ENTRIES SHOWN below:

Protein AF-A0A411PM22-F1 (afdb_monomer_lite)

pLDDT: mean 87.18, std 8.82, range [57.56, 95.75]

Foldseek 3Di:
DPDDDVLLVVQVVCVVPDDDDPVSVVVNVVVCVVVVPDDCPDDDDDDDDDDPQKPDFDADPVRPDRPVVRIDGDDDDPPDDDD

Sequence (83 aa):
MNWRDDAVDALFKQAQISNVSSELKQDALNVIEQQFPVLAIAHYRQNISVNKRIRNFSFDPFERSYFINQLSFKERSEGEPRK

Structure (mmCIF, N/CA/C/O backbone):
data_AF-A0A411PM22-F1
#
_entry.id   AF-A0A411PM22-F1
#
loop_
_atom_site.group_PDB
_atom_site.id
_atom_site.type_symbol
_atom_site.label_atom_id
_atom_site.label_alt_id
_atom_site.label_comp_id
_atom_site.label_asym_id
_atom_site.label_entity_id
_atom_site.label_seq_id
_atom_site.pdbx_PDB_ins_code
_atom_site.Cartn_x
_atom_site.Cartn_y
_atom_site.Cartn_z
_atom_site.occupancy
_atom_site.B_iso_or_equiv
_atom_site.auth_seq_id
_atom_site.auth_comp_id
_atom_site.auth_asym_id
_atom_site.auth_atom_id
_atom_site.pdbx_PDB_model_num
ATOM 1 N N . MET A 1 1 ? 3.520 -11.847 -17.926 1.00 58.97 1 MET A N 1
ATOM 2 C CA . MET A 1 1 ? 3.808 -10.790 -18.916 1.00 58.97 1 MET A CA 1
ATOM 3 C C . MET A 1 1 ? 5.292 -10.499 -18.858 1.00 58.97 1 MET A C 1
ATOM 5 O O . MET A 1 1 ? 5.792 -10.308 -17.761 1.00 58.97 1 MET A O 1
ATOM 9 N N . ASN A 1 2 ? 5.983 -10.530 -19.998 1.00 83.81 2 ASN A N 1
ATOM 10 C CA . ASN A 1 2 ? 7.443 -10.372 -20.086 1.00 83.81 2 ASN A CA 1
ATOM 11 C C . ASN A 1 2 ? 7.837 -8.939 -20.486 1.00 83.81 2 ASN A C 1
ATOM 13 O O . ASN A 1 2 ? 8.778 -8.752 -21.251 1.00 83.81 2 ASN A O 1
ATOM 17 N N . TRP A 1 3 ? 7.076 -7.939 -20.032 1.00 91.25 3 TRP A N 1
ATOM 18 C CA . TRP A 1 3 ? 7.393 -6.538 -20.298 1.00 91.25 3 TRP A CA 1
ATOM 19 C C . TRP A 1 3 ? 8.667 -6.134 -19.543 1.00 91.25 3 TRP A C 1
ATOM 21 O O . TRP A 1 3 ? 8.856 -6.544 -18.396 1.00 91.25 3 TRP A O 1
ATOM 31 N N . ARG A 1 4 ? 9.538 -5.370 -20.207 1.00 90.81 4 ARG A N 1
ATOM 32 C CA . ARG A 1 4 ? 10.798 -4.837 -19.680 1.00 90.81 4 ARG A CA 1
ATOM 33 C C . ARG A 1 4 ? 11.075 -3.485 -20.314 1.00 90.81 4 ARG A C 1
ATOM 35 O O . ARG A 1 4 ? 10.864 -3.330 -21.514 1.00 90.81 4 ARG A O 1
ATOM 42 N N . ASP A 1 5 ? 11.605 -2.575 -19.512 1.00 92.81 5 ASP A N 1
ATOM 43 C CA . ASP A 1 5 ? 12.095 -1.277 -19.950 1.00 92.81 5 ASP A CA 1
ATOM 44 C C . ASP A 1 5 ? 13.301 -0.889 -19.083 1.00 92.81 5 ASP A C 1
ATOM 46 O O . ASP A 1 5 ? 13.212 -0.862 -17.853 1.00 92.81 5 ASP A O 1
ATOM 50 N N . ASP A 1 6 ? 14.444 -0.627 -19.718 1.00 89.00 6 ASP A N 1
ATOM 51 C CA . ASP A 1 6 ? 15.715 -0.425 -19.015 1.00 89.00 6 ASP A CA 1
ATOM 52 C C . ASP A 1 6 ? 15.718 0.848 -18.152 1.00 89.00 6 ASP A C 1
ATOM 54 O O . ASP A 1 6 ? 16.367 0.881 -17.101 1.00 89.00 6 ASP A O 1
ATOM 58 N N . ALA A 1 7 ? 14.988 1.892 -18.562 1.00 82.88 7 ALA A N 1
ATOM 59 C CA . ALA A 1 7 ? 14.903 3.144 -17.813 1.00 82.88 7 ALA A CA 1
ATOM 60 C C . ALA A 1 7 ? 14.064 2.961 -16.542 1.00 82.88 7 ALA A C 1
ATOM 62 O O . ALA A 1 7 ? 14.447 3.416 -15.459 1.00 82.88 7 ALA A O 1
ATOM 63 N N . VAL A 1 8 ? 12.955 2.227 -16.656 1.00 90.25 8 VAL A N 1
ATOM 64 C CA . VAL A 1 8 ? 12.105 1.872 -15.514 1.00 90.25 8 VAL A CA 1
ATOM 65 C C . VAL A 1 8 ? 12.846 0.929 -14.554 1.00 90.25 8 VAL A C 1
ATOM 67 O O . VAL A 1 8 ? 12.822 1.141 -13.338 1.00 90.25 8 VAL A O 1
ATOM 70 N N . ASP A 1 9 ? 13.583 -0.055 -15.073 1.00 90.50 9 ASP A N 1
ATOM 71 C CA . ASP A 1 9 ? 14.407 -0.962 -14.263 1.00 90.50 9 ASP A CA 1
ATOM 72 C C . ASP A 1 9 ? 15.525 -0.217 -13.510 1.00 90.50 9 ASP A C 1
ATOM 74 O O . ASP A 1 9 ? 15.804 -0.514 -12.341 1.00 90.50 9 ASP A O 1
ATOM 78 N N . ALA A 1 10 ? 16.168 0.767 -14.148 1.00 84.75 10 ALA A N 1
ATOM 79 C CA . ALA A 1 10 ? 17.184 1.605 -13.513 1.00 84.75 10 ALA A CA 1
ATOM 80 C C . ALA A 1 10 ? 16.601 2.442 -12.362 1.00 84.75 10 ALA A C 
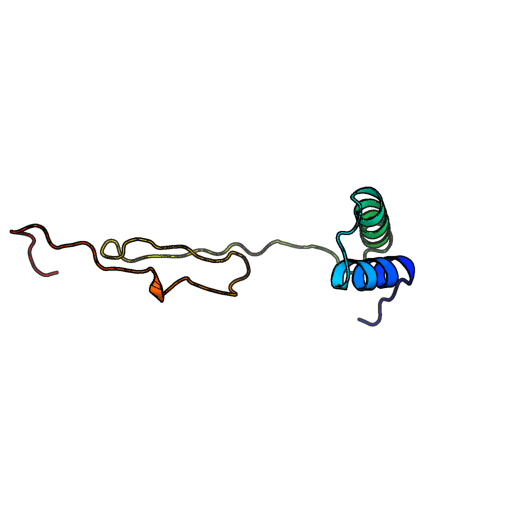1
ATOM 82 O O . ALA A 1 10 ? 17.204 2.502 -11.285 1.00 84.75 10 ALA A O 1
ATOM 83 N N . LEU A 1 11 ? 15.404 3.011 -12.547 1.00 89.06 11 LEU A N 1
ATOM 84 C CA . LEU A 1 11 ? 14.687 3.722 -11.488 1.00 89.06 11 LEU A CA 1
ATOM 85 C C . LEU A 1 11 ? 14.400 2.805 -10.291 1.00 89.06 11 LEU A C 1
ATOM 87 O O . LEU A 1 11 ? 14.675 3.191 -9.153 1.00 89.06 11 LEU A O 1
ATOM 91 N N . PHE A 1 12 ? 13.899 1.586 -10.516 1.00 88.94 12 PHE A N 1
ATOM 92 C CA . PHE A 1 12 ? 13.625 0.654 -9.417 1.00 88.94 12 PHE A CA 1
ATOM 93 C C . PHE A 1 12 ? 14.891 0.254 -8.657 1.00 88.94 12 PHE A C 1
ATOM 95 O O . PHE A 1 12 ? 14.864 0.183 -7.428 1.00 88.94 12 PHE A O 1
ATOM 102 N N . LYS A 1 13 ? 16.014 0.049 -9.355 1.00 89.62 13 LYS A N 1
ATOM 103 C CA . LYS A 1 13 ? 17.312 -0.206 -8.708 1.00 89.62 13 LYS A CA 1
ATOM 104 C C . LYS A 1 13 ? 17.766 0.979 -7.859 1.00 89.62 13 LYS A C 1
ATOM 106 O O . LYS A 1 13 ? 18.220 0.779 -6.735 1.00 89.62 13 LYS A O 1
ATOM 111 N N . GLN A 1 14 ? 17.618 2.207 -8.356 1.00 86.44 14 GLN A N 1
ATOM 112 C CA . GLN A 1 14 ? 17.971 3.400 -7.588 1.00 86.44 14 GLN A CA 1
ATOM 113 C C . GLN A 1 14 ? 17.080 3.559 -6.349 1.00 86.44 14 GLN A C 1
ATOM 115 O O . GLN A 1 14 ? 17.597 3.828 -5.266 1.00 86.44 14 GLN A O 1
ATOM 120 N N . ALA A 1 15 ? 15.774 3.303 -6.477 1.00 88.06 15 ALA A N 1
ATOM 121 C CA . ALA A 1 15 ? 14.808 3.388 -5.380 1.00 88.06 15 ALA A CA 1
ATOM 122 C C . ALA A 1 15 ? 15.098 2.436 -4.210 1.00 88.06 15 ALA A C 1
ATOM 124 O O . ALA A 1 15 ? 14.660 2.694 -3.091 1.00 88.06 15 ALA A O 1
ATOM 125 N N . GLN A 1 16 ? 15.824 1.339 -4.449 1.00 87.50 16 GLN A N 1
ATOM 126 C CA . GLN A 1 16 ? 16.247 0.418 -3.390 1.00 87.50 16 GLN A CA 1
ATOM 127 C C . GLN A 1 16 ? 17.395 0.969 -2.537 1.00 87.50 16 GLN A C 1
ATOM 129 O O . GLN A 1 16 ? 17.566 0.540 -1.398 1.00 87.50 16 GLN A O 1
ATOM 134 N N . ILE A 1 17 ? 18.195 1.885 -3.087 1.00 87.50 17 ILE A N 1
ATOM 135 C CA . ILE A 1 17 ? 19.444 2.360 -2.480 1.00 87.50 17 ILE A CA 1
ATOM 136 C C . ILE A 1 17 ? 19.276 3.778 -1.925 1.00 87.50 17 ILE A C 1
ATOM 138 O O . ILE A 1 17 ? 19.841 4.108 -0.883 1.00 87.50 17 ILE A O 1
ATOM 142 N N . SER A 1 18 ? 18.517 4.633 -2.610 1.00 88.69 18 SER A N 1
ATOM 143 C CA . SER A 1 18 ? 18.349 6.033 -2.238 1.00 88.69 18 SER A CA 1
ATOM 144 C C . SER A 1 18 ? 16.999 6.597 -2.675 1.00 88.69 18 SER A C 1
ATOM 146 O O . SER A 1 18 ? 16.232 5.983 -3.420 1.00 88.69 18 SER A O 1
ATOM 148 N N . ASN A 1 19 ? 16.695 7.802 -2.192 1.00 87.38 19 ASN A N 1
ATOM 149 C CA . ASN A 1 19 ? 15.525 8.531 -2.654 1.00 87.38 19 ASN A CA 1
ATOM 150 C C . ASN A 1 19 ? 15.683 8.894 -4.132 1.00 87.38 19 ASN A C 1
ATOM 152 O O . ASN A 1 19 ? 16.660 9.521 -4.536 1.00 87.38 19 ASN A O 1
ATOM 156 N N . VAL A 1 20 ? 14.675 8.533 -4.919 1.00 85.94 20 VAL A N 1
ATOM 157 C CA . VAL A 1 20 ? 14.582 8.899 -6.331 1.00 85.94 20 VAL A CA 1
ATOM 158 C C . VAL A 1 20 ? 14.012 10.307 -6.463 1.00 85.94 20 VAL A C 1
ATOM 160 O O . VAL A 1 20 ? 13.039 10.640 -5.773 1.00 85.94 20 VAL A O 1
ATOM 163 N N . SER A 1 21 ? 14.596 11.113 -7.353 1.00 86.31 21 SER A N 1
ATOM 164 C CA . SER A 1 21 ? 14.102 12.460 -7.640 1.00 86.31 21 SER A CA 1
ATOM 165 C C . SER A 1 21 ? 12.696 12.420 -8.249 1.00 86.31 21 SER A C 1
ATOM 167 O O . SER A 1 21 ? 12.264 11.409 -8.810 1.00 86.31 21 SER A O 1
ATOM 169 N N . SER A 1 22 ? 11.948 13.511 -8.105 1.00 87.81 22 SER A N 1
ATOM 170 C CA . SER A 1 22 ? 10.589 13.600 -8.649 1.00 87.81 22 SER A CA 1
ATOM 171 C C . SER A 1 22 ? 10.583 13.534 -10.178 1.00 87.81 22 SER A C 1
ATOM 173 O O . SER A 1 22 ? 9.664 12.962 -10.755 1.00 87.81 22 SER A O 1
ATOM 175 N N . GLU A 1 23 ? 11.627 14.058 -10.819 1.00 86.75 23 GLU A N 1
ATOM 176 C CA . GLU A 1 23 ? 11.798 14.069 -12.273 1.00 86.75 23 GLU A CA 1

End of ENTRIES SHOWN.
ENTRIES SHOWN below:

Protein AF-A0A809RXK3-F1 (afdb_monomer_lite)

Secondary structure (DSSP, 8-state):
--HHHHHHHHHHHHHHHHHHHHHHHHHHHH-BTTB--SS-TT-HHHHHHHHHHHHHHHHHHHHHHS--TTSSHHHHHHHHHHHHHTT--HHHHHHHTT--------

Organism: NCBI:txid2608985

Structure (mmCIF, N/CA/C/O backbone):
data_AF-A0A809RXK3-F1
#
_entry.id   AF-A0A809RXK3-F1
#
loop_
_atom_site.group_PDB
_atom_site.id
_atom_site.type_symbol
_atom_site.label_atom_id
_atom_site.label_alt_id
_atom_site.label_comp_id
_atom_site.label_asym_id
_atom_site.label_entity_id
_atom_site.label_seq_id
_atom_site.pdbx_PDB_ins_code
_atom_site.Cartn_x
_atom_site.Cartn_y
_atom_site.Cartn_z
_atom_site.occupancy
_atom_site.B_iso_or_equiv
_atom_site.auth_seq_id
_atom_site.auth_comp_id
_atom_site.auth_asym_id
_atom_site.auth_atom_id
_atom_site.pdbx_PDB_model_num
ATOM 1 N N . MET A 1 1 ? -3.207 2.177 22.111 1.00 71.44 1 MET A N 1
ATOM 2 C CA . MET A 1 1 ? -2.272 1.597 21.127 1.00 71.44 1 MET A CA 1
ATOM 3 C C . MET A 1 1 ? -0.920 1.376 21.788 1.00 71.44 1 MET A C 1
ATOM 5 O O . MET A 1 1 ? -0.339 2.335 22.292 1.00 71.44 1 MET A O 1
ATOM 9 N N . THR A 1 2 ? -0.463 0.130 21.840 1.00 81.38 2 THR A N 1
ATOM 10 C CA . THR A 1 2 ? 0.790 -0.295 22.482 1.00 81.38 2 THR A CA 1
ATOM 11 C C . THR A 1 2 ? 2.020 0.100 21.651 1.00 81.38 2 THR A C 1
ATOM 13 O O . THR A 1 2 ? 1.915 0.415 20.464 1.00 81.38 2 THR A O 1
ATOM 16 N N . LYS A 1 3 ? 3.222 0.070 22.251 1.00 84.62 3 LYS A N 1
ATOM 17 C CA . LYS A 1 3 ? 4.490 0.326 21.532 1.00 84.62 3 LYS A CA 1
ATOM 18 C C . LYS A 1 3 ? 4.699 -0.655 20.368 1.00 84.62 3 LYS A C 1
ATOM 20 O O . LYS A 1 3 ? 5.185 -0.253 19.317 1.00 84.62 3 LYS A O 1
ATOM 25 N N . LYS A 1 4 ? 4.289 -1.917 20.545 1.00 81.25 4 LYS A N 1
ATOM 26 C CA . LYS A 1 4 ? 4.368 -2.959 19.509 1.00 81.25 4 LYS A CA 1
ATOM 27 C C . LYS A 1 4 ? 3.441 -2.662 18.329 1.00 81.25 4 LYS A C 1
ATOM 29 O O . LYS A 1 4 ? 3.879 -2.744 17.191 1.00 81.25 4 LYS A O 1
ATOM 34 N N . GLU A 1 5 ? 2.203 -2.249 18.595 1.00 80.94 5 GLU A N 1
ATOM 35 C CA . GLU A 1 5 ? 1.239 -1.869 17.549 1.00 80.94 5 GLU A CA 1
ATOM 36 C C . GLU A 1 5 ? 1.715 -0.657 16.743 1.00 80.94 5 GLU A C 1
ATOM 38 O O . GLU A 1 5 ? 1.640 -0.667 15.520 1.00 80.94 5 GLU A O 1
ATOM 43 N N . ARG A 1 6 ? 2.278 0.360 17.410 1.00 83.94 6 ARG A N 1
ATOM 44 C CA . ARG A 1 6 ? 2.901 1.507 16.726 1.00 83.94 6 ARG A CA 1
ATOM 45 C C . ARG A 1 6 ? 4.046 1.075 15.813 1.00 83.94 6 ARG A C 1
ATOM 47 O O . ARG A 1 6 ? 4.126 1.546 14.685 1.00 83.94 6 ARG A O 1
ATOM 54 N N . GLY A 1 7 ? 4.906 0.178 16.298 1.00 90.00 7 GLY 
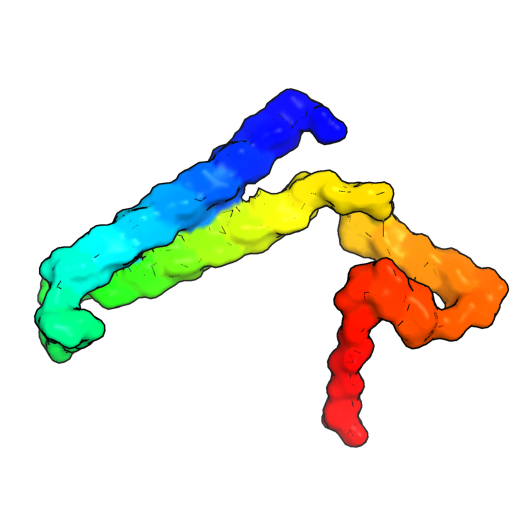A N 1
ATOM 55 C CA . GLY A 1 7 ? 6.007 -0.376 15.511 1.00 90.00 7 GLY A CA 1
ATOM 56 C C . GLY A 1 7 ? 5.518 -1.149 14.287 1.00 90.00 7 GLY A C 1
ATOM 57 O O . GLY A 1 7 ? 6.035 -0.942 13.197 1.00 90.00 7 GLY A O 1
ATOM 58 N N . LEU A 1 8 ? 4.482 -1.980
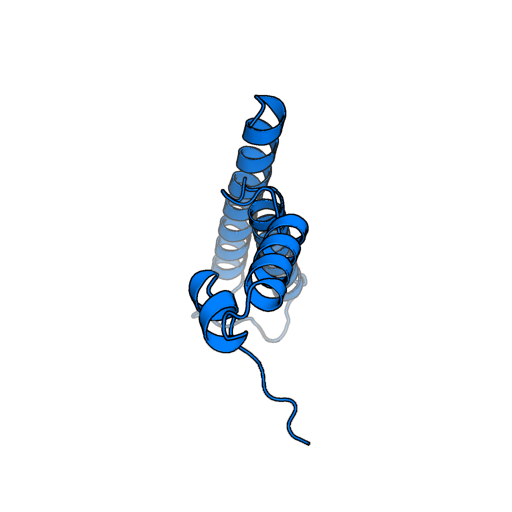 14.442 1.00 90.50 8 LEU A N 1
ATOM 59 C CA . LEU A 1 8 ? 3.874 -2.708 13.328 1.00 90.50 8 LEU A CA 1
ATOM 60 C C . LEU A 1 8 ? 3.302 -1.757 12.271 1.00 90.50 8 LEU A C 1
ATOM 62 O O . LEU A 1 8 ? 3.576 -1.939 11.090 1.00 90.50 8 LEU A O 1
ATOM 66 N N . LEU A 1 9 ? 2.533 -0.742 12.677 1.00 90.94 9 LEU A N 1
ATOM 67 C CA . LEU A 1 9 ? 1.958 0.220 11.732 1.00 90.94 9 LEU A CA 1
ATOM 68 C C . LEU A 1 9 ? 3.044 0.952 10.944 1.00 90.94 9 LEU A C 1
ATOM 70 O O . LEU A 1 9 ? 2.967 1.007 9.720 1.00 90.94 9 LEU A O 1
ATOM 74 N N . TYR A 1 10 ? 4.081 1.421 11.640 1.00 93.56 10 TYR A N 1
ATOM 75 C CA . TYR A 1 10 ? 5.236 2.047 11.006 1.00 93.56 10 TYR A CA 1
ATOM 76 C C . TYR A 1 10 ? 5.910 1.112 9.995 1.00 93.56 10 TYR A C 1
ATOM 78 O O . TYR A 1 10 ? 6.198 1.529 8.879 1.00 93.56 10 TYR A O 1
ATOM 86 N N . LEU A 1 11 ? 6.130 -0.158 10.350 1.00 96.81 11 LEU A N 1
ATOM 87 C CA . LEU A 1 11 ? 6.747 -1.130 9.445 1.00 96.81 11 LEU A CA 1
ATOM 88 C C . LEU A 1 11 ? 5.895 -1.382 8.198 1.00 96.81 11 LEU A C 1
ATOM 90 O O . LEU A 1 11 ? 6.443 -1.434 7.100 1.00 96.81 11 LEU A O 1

End of ENTRIES SHOWN.

Among the entries above, the line containing "ATOM 9 N N . THR", the line containing "ATOM 43 N N", and all lines between them are to be restated word for word; nothing else belongs in the reply.

ATOM 9 N N . THR A 1 2 ? -0.463 0.130 21.840 1.00 81.38 2 THR A N 1
ATOM 10 C CA . THR A 1 2 ? 0.790 -0.295 22.482 1.00 81.38 2 THR A CA 1
ATOM 11 C C . THR A 1 2 ? 2.020 0.100 21.651 1.00 81.38 2 THR A C 1
ATOM 13 O O . THR A 1 2 ? 1.915 0.415 20.464 1.00 81.38 2 THR A O 1
ATOM 16 N N . LYS A 1 3 ? 3.222 0.070 22.251 1.00 84.62 3 LYS A N 1
ATOM 17 C CA . LYS A 1 3 ? 4.490 0.326 21.532 1.00 84.62 3 LYS A CA 1
ATOM 18 C C . LYS A 1 3 ? 4.699 -0.655 20.368 1.00 84.62 3 LYS A C 1
ATOM 20 O O . LYS A 1 3 ? 5.185 -0.253 19.317 1.00 84.62 3 LYS A O 1
ATOM 25 N N . LYS A 1 4 ? 4.289 -1.917 20.545 1.00 81.25 4 LYS A N 1
ATOM 26 C CA . LYS A 1 4 ? 4.368 -2.959 19.509 1.00 81.25 4 LYS A CA 1
ATOM 27 C C . LYS A 1 4 ? 3.441 -2.662 18.329 1.00 81.25 4 LYS A C 1
ATOM 29 O O . LYS A 1 4 ? 3.879 -2.744 17.191 1.00 81.25 4 LYS A O 1
ATOM 34 N N . GLU A 1 5 ? 2.203 -2.249 18.595 1.00 80.94 5 GLU A N 1
ATOM 35 C CA . GLU A 1 5 ? 1.239 -1.869 17.549 1.00 80.94 5 GLU A CA 1
ATOM 36 C C . GLU A 1 5 ? 1.715 -0.657 16.743 1.00 80.94 5 GLU A C 1
ATOM 38 O O . GLU A 1 5 ? 1.640 -0.667 15.520 1.00 80.94 5 GLU A O 1
ATOM 43 N N . ARG A 1 6 ? 2.278 0.360 17.410 1.00 83.94 6 ARG A N 1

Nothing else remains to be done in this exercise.